As the search for alien life outside of Earth continues, so too does the search for other planets that humans could one day possibly live on. Now, according to the National Aeronautics Space Agency (NASA), there are two new potential candidates orbiting a star that’s located 39 light years away from Earth.
Part of the Trappist-1 star system, a couple of orbiting planets reportedly show a number of different signs that they may be among the few that are known to be likely habitable across the entire universe. This is according to a new study that was initially conducted in order to analyze the planets – seven of them in total – orbiting the Trappist-1 system.
The study, which was conducted by Dr. Amy Barr and her colleagues at the Planetary Science Institute, used mathematical models of all seven planets in the star system, which includes information about their interiors. By analyzing the information that they had on hand, the team of researchers was able to determine that six out of the seven planets could have water on them, either as liquid or as ice, and at least one of them could have a global ocean on it.

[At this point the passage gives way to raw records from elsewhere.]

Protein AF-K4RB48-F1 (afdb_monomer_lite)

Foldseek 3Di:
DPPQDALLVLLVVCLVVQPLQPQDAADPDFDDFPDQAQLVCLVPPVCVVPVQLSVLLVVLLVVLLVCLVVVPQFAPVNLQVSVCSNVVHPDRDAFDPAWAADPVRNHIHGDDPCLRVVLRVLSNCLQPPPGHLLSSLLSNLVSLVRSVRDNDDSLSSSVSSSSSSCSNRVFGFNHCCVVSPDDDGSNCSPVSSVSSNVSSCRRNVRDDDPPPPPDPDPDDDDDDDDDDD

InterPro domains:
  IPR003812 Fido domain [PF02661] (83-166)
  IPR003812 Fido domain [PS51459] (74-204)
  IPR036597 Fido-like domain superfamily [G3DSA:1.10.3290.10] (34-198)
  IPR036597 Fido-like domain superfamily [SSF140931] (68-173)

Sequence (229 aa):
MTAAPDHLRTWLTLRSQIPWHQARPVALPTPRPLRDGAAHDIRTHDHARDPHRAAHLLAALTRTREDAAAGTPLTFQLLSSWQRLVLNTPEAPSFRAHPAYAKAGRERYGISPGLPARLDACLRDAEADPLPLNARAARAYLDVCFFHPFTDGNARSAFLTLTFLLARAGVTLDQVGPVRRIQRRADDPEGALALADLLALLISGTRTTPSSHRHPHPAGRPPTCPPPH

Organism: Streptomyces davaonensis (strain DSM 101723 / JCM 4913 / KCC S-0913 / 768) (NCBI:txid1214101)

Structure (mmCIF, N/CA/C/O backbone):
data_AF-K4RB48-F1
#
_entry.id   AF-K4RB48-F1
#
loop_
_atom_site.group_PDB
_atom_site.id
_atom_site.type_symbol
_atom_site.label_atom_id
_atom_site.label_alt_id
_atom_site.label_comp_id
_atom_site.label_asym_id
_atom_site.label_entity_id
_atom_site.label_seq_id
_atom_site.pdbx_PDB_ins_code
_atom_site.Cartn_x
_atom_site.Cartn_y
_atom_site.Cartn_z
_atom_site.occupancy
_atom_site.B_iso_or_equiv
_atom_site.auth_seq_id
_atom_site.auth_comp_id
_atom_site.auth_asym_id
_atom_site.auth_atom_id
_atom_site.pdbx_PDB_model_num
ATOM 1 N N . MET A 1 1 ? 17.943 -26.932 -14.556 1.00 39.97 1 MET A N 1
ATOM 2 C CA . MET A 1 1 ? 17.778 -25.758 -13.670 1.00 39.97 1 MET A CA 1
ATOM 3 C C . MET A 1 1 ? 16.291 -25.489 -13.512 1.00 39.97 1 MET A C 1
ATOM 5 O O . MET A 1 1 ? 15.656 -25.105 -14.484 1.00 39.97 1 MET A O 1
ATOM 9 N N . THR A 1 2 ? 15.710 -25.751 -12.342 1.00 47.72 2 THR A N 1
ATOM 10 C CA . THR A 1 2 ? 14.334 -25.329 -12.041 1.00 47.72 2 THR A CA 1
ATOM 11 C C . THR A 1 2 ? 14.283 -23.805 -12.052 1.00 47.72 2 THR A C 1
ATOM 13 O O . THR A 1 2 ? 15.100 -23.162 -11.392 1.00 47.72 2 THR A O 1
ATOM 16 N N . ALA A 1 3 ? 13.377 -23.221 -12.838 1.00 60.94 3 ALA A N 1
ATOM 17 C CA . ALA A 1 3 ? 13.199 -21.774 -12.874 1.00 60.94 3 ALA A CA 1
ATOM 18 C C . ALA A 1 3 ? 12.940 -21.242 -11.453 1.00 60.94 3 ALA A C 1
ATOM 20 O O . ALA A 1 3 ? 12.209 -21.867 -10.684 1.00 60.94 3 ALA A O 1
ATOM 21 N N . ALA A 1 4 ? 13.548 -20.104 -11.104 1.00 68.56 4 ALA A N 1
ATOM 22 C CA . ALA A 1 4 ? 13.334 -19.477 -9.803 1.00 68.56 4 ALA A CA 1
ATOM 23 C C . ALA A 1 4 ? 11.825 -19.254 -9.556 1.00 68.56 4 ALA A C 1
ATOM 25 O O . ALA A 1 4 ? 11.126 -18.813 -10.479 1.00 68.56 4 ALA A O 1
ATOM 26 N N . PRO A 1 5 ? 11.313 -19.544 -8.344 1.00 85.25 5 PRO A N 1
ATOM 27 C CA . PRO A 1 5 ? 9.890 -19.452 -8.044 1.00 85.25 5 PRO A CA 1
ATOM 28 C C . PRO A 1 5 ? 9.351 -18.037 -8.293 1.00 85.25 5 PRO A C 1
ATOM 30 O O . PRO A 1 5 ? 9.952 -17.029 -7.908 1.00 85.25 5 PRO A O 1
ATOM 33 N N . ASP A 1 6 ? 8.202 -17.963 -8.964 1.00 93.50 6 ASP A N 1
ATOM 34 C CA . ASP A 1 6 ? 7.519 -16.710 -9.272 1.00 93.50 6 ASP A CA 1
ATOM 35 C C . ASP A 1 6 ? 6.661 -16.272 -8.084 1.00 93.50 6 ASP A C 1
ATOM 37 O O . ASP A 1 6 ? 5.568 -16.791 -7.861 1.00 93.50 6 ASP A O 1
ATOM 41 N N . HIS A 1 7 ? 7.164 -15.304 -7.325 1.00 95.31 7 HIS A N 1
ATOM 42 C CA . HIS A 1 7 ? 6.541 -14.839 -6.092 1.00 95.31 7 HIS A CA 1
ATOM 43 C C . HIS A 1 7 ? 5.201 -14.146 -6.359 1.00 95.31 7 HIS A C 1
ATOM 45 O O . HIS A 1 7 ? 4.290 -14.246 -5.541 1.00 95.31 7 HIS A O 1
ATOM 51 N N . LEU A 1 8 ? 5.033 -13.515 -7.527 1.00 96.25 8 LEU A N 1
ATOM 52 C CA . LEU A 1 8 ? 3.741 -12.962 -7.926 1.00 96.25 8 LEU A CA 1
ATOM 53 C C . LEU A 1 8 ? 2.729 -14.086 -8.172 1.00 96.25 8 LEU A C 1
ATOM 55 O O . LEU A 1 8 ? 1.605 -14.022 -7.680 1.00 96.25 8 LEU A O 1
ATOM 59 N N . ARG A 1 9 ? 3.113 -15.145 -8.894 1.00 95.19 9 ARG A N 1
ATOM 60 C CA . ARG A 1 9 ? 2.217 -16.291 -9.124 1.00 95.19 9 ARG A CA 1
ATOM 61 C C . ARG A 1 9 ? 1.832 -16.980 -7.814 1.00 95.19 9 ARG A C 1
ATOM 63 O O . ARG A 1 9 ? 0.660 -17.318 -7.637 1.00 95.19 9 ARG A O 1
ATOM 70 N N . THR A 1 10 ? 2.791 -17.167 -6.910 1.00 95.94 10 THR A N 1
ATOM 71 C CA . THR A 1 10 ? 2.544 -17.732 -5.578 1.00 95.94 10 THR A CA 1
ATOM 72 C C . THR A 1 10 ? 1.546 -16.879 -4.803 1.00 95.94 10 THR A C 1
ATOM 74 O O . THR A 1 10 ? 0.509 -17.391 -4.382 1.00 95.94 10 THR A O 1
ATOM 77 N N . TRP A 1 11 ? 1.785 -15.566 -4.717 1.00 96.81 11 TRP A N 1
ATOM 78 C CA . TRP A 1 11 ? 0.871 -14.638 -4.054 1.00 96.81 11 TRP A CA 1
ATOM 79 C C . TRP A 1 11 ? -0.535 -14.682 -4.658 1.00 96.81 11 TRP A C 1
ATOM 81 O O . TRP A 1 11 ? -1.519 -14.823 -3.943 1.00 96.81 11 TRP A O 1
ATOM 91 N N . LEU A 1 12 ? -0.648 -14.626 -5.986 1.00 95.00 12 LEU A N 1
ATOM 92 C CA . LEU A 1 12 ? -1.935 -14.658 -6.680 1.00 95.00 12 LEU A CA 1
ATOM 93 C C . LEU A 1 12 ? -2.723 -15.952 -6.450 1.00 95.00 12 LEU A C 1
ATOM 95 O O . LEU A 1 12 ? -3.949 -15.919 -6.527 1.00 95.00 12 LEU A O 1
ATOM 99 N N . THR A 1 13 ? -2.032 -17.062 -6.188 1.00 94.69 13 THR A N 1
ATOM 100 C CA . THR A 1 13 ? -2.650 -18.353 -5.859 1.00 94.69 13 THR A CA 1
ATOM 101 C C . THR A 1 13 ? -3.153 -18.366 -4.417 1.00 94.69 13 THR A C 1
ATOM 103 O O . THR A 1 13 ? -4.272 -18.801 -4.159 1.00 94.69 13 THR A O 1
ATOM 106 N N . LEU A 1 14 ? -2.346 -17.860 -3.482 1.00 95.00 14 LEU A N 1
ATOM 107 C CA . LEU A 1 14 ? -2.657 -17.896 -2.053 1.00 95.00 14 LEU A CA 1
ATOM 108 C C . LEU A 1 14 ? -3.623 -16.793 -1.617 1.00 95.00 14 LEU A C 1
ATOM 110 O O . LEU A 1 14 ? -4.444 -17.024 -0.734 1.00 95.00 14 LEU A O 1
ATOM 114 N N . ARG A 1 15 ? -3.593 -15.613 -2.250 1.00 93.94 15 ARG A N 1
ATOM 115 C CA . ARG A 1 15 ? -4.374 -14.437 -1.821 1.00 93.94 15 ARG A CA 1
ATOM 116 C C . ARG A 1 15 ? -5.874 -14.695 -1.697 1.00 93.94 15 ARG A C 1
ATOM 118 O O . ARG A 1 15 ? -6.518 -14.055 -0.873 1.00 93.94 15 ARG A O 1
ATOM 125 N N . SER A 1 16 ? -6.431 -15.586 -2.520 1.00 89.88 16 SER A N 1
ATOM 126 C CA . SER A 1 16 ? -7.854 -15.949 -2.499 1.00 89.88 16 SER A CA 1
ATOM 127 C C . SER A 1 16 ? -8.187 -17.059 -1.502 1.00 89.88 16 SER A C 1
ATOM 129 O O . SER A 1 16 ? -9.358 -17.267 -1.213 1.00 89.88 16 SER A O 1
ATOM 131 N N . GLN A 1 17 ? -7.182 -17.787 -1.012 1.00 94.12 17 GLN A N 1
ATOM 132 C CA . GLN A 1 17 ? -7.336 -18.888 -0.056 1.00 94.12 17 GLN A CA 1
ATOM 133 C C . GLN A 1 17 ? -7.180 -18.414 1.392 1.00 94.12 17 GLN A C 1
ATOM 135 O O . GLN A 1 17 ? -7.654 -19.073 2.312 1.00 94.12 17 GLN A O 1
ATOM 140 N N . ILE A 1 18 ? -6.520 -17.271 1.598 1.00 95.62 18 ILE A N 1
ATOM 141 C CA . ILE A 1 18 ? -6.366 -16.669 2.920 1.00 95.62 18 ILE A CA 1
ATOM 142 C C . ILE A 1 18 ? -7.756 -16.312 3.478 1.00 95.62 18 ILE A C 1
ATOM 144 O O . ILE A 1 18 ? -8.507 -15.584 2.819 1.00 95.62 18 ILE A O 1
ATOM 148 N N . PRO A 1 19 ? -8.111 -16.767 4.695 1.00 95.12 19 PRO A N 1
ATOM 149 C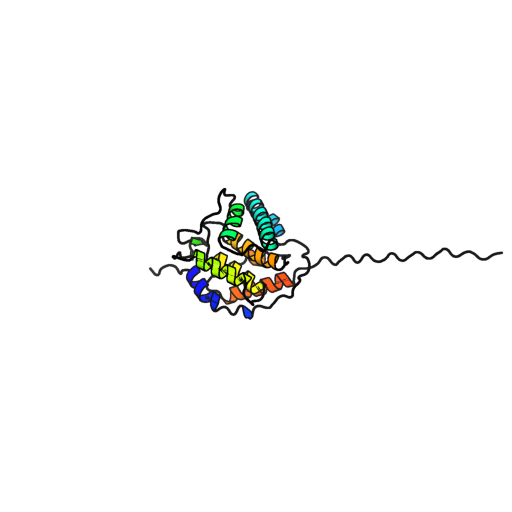 CA . PRO A 1 19 ? -9.411 -16.503 5.298 1.00 95.12 19 PRO A CA 1
ATOM 150 C C . PRO A 1 19 ? -9.468 -15.087 5.891 1.00 95.12 19 PRO A C 1
ATOM 152 O O . PRO A 1 19 ? -9.606 -14.895 7.094 1.00 95.12 19 PRO A O 1
ATOM 155 N N . TRP A 1 20 ? -9.388 -14.067 5.034 1.00 95.19 20 TRP A N 1
ATOM 156 C CA . TRP A 1 20 ? -9.370 -12.651 5.425 1.00 95.19 20 TRP A CA 1
ATOM 157 C C . TRP A 1 20 ? -10.540 -12.231 6.325 1.00 95.19 20 TRP A C 1
ATOM 159 O O . TRP A 1 20 ? -10.405 -11.298 7.111 1.00 95.19 20 TRP A O 1
ATOM 169 N N . HIS A 1 21 ? -11.679 -12.919 6.222 1.00 92.31 21 HIS A N 1
ATOM 170 C CA . HIS A 1 21 ? -12.869 -12.683 7.039 1.00 92.31 21 HIS A CA 1
ATOM 171 C C . HIS A 1 21 ? -12.657 -13.010 8.526 1.00 92.31 21 HIS A C 1
ATOM 173 O O . HIS A 1 21 ? -13.421 -12.537 9.360 1.00 92.31 21 HIS A O 1
ATOM 179 N N . GLN A 1 22 ? -11.635 -13.804 8.862 1.00 92.06 22 GLN A N 1
ATOM 180 C CA . GLN A 1 22 ? -11.273 -14.132 10.243 1.00 92.06 22 GLN A CA 1
ATOM 181 C C . GLN A 1 22 ? -10.435 -13.037 10.910 1.00 92.06 22 GLN A C 1
ATOM 183 O O . GLN A 1 22 ? -10.278 -13.060 12.130 1.00 92.06 22 GLN A O 1
ATOM 188 N N . ALA A 1 23 ? -9.904 -12.080 10.139 1.00 92.25 23 ALA A N 1
ATOM 189 C CA . ALA A 1 23 ? -9.166 -10.959 10.702 1.00 92.25 23 ALA A CA 1
ATOM 190 C C . ALA A 1 23 ? -10.065 -10.178 11.664 1.00 92.25 23 ALA A C 1
ATOM 192 O O . ALA A 1 23 ? -11.211 -9.851 11.340 1.00 92.25 23 ALA A O 1
ATOM 193 N N . ARG A 1 24 ? -9.538 -9.847 12.846 1.00 88.75 24 ARG A N 1
ATOM 194 C CA . ARG A 1 24 ? -10.326 -9.156 13.871 1.00 88.75 24 ARG A CA 1
ATOM 195 C C . ARG A 1 24 ? -10.812 -7.801 13.332 1.00 88.75 24 ARG A C 1
ATOM 197 O O . ARG A 1 24 ? -9.966 -6.984 12.956 1.00 88.75 24 ARG A O 1
ATOM 204 N N . PRO A 1 25 ? -12.129 -7.524 13.310 1.00 89.56 25 PRO A N 1
ATOM 205 C CA . PRO A 1 25 ? -12.629 -6.240 12.851 1.00 89.56 25 PRO A CA 1
ATOM 206 C C . PRO A 1 25 ? -12.275 -5.127 13.835 1.00 89.56 25 PRO A C 1
ATOM 208 O O . PRO A 1 25 ? -12.155 -5.342 15.043 1.00 89.56 25 PRO A O 1
ATOM 211 N N . VAL A 1 26 ? -12.132 -3.920 13.299 1.00 90.94 26 VAL A N 1
ATOM 212 C CA . VAL A 1 26 ? -11.899 -2.696 14.069 1.00 90.94 26 VAL A CA 1
ATOM 213 C C . VAL A 1 26 ? -13.184 -1.886 14.164 1.00 90.94 26 VAL A C 1
ATOM 215 O O . VAL A 1 26 ? -13.934 -1.790 13.193 1.00 90.94 26 VAL A O 1
ATOM 218 N N . ALA A 1 27 ? -13.433 -1.289 15.327 1.00 88.31 27 ALA A N 1
ATOM 219 C CA . ALA A 1 27 ? -14.545 -0.365 15.504 1.00 88.31 27 ALA A CA 1
ATOM 220 C C . ALA A 1 27 ? -14.188 1.015 14.930 1.00 88.31 27 ALA A C 1
ATOM 222 O O . ALA A 1 27 ? -13.085 1.519 15.149 1.00 88.31 27 ALA A O 1
ATOM 223 N N . LEU A 1 28 ? -15.136 1.621 14.214 1.00 87.69 28 LEU A N 1
ATOM 224 C CA . LEU A 1 28 ? -15.053 2.987 13.698 1.00 87.69 28 LEU A CA 1
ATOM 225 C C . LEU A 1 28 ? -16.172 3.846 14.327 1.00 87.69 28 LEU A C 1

The research team also modeled the orbits of the planets in order to determine what would likely be the surface temperature on each one of them. They found that, as you might have guessed, the planets each have different temperature levels based mainly on their distance from Trappist-1, the star which they all invariably orbit on eccentric circles.
According to Dr. Barr, their research findings were only made possible through their understanding of the composition as well as the orbits of each planet. “That’s one of the main innovations of the paper,” she explained. “The planets are also on eccentric orbits – kind of egg-shaped – so every time the planet goes around the star it gets squeezed.”

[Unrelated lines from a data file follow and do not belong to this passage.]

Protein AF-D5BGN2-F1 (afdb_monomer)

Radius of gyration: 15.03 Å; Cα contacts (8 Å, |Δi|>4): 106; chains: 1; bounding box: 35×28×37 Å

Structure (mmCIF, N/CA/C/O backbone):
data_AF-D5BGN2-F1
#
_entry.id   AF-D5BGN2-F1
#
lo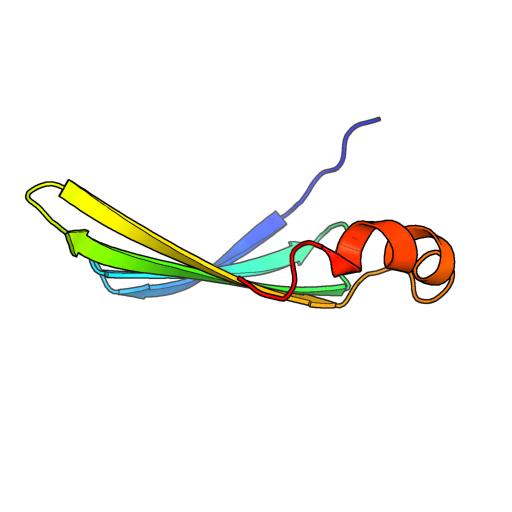op_
_atom_site.group_PDB
_atom_site.id
_atom_site.type_symbol
_atom_site.label_atom_id
_atom_site.label_alt_id
_atom_site.label_comp_id
_atom_site.label_asym_id
_atom_site.label_entity_id
_atom_site.label_seq_id
_atom_site.pdbx_PDB_ins_code
_atom_site.Cartn_x
_atom_site.Cartn_y
_atom_site.C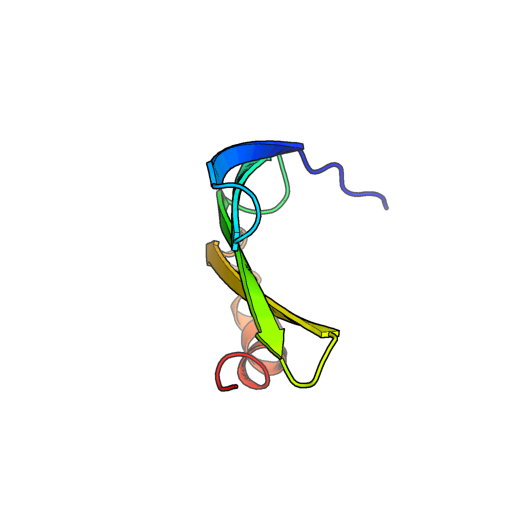artn_z
_atom_site.occupancy
_atom_site.B_iso_or_equiv
_atom_site.auth_seq_id
_atom_site.auth_comp_id
_atom_site.auth_asym_id
_atom_site.auth_atom_id
_atom_site.pdbx_PDB_model_num
ATOM 1 N N . MET A 1 1 ? 21.711 -2.992 -4.089 1.00 68.62 1 MET A N 1
ATOM 2 C CA . MET A 1 1 ? 20.822 -2.661 -5.224 1.00 68.62 1 MET A CA 1
ATOM 3 C C .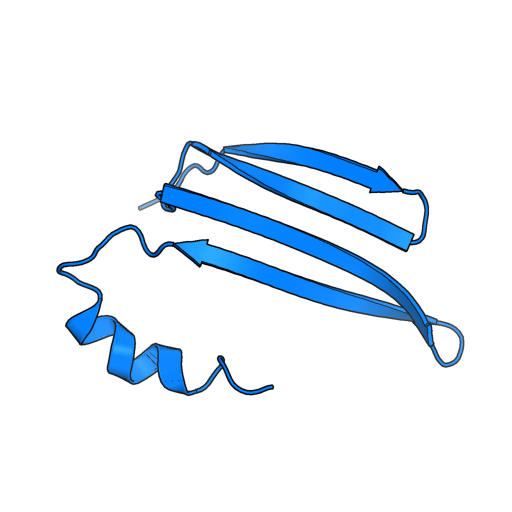 MET A 1 1 ? 19.498 -2.202 -4.640 1.00 68.62 1 MET A C 1
ATOM 5 O O . MET A 1 1 ? 19.060 -2.833 -3.689 1.00 68.62 1 MET A O 1
ATOM 9 N N . TYR A 1 2 ? 18.907 -1.121 -5.146 1.00 82.00 2 TYR A N 1
ATOM 10 C CA . TYR A 1 2 ? 17.601 -0.620 -4.699 1.00 82.00 2 TYR A CA 1
ATOM 11 C C . TYR A 1 2 ? 16.630 -0.660 -5.878 1.00 82.00 2 TYR A C 1
ATOM 13 O O . TYR A 1 2 ? 17.026 -0.325 -6.992 1.00 82.00 2 TYR A O 1
ATOM 21 N N . GLN A 1 3 ? 15.390 -1.079 -5.629 1.00 79.88 3 GLN A N 1
ATOM 22 C CA . GLN A 1 3 ? 14.291 -1.005 -6.592 1.00 79.88 3 GLN A CA 1
ATOM 23 C C . GLN A 1 3 ? 13.449 0.230 -6.275 1.00 79.88 3 GLN A C 1
ATOM 25 O O . GLN A 1 3 ? 13.192 0.515 -5.104 1.00 79.88 3 GLN A O 1
ATOM 30 N N . LYS A 1 4 ? 13.016 0.953 -7.308 1.00 86.69 4 LYS A N 1
ATOM 31 C CA . LYS A 1 4 ? 12.032 2.029 -7.182 1.00 86.69 4 LYS A CA 1
ATOM 32 C C . LYS A 1 4 ? 10.737 1.546 -7.819 1.00 86.69 4 LYS A C 1
ATOM 34 O O . LYS A 1 4 ? 10.740 1.192 -8.993 1.00 86.69 4 LYS A O 1
ATOM 39 N N . LEU A 1 5 ? 9.673 1.514 -7.027 1.00 88.81 5 LEU A N 1
ATOM 40 C CA . LEU A 1 5 ? 8.334 1.134 -7.460 1.00 88.81 5 LEU A CA 1
ATOM 41 C C . LEU A 1 5 ? 7.424 2.352 -7.310 1.00 88.81 5 LEU A C 1
ATOM 43 O O . LEU A 1 5 ? 7.511 3.073 -6.312 1.00 88.81 5 LEU A O 1
ATOM 47 N N . THR A 1 6 ? 6.571 2.572 -8.298 1.00 90.44 6 THR A N 1
ATOM 48 C CA . THR A 1 6 ? 5.576 3.638 -8.313 1.00 90.44 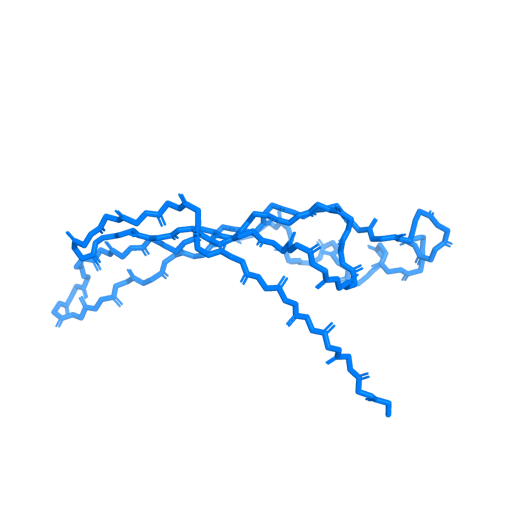6 THR A CA 1
ATOM 49 C C . THR A 1 6 ? 4.211 2.986 -8.489 1.00 90.44 6 THR A C 1
ATOM 51 O O . THR A 1 6 ? 3.963 2.364 -9.521 1.00 90.44 6 THR A O 1
ATOM 54 N N . SER A 1 7 ? 3.325 3.155 -7.508 1.00 92.56 7 SER A N 1
ATOM 55 C CA . SER A 1 7 ? 1.937 2.678 -7.561 1.00 92.56 7 SER A CA 1
ATOM 56 C C . SER A 1 7 ? 0.955 3.840 -7.482 1.00 92.56 7 SER A C 1
ATOM 58 O O . SER A 1 7 ? 1.270 4.921 -6.977 1.00 92.56 7 SER A O 1
ATOM 60 N N . LYS A 1 8 ? -0.254 3.612 -7.987 1.00 94.94 8 LYS A N 1
ATOM 61 C CA . LYS A 1 8 ? -1.367 4.556 -7.950 1.00 94.94 8 LYS A CA 1
ATOM 62 C C . LYS A 1 8 ? -2.561 3.895 -7.273 1.00 94.94 8 LYS A C 1
ATOM 64 O O . LYS A 1 8 ? -2.970 2.821 -7.694 1.00 94.94 8 LYS A O 1
ATOM 69 N N . ILE A 1 9 ? -3.161 4.567 -6.291 1.00 96.06 9 ILE A N 1
ATOM 70 C CA . ILE A 1 9 ? -4.459 4.153 -5.740 1.00 96.06 9 ILE A CA 1
ATOM 71 C C . ILE A 1 9 ? -5.506 4.321 -6.845 1.00 96.06 9 ILE A C 1
ATOM 73 O O . ILE A 1 9 ? -5.692 5.423 -7.372 1.00 96.06 9 ILE A O 1
ATOM 77 N N . THR A 1 10 ? -6.140 3.220 -7.230 1.00 96.56 10 THR A N 1
ATOM 78 C CA . THR A 1 10 ? -7.125 3.162 -8.320 1.00 96.56 10 THR A CA 1
ATOM 79 C C . THR A 1 10 ? -8.548 3.041 -7.801 1.00 96.56 10 THR A C 1
ATOM 81 O O . THR A 1 10 ? -9.458 3.596 -8.413 1.00 96.56 10 THR A O 1
ATOM 84 N N . GLU A 1 11 ? -8.727 2.407 -6.644 1.00 97.19 11 GLU A N 1
ATOM 85 C CA . GLU A 1 11 ? -10.022 2.222 -5.997 1.00 97.19 11 GLU A CA 1
ATOM 86 C C . GLU A 1 11 ? -9.896 2.550 -4.504 1.00 97.19 11 GLU A C 1
ATOM 88 O O . GLU A 1 11 ? -8.871 2.270 -3.881 1.00 97.19 11 GLU A O 1
ATOM 93 N N . PHE A 1 12 ? -10.909 3.197 -3.926 1.00 97.00 12 PHE A N 1
ATOM 94 C CA . PHE A 1 12 ? -10.889 3.606 -2.521 1.00 97.00 12 PHE A CA 1
ATOM 95 C C . PHE A 1 12 ? -12.310 3.703 -1.961 1.00 97.00 12 PHE A C 1
ATOM 97 O O . PHE A 1 12 ? -13.103 4.532 -2.407 1.00 97.00 12 PHE A O 1
ATOM 104 N N . GLU A 1 13 ? -12.606 2.902 -0.942 1.00 97.56 13 GLU A N 1
ATOM 105 C CA . GLU A 1 13 ? -13.851 2.929 -0.179 1.00 97.56 13 GLU A CA 1
ATOM 106 C C . GLU A 1 13 ? -13.535 2.913 1.322 1.00 97.56 13 GLU A C 1
ATOM 108 O O . GLU A 1 13 ? -13.206 1.892 1.928 1.00 97.56 13 GLU A O 1
ATOM 113 N N . ARG A 1 14 ? -13.655 4.072 1.970 1.00 93.44 14 ARG A N 1
ATOM 114 C CA . ARG A 1 14 ? -13.408 4.168 3.410 1.00 93.44 14 ARG A CA 1
ATOM 115 C C . ARG A 1 14 ? -14.548 3.515 4.216 1.00 93.44 14 ARG A C 1
ATOM 117 O O . ARG A 1 14 ? -15.703 3.838 3.951 1.00 93.44 14 ARG A O 1
ATOM 124 N N . PRO A 1 15 ? -14.253 2.764 5.298 1.00 93.25 15 PRO A N 1
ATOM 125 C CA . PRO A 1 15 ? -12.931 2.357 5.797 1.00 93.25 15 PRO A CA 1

The Trappist-1 planets are all named alphabetically, starting with the letter “b” all the way to the letter “h.” According to the researchers, planets d and e were the ones that were most likely to be habitable out of the entire bunch. And their models indicated that, just like Earth, they also experience tidal heat, though at a lesser rate because of their relative coldness compared to Earth.
The temperature on planet d, for example, is estimated to be at around 15 degrees Celsius (59 degrees Fahrenheit), or just a little bit warmer than the melting point of ice. Meanwhile, planet e, which sits farther away from Trappist-1, is a little colder. Dr. Barr said about its temperature: “The temperatures you would get in Antarctica, but also reasonable.”
Because of the likelihood of tidal heating, the NASA scientists are hopeful that the cold temperatures are, at times, remedied and reversed somewhat. Tidal heat is what gives warmth to a planet from outside, and helps to direct the chemistry and flow in a planet’s mantle. All of this, according to the experts, is what makes it possible for life to come about – at least the way humans know.
For now, the NASA scientists are continuing their observations, but they are limited by the use of computers to analyze the enormous amounts of data that they have to sift through. They are awaiting the launch of the James Webb telescope in order to gather even more data on specific exoplanets, and hopefully speed up the process of understanding the entire system as a whole. After all, Dr. Barr said: “It’s hard to write a paper about seven planets all at once.”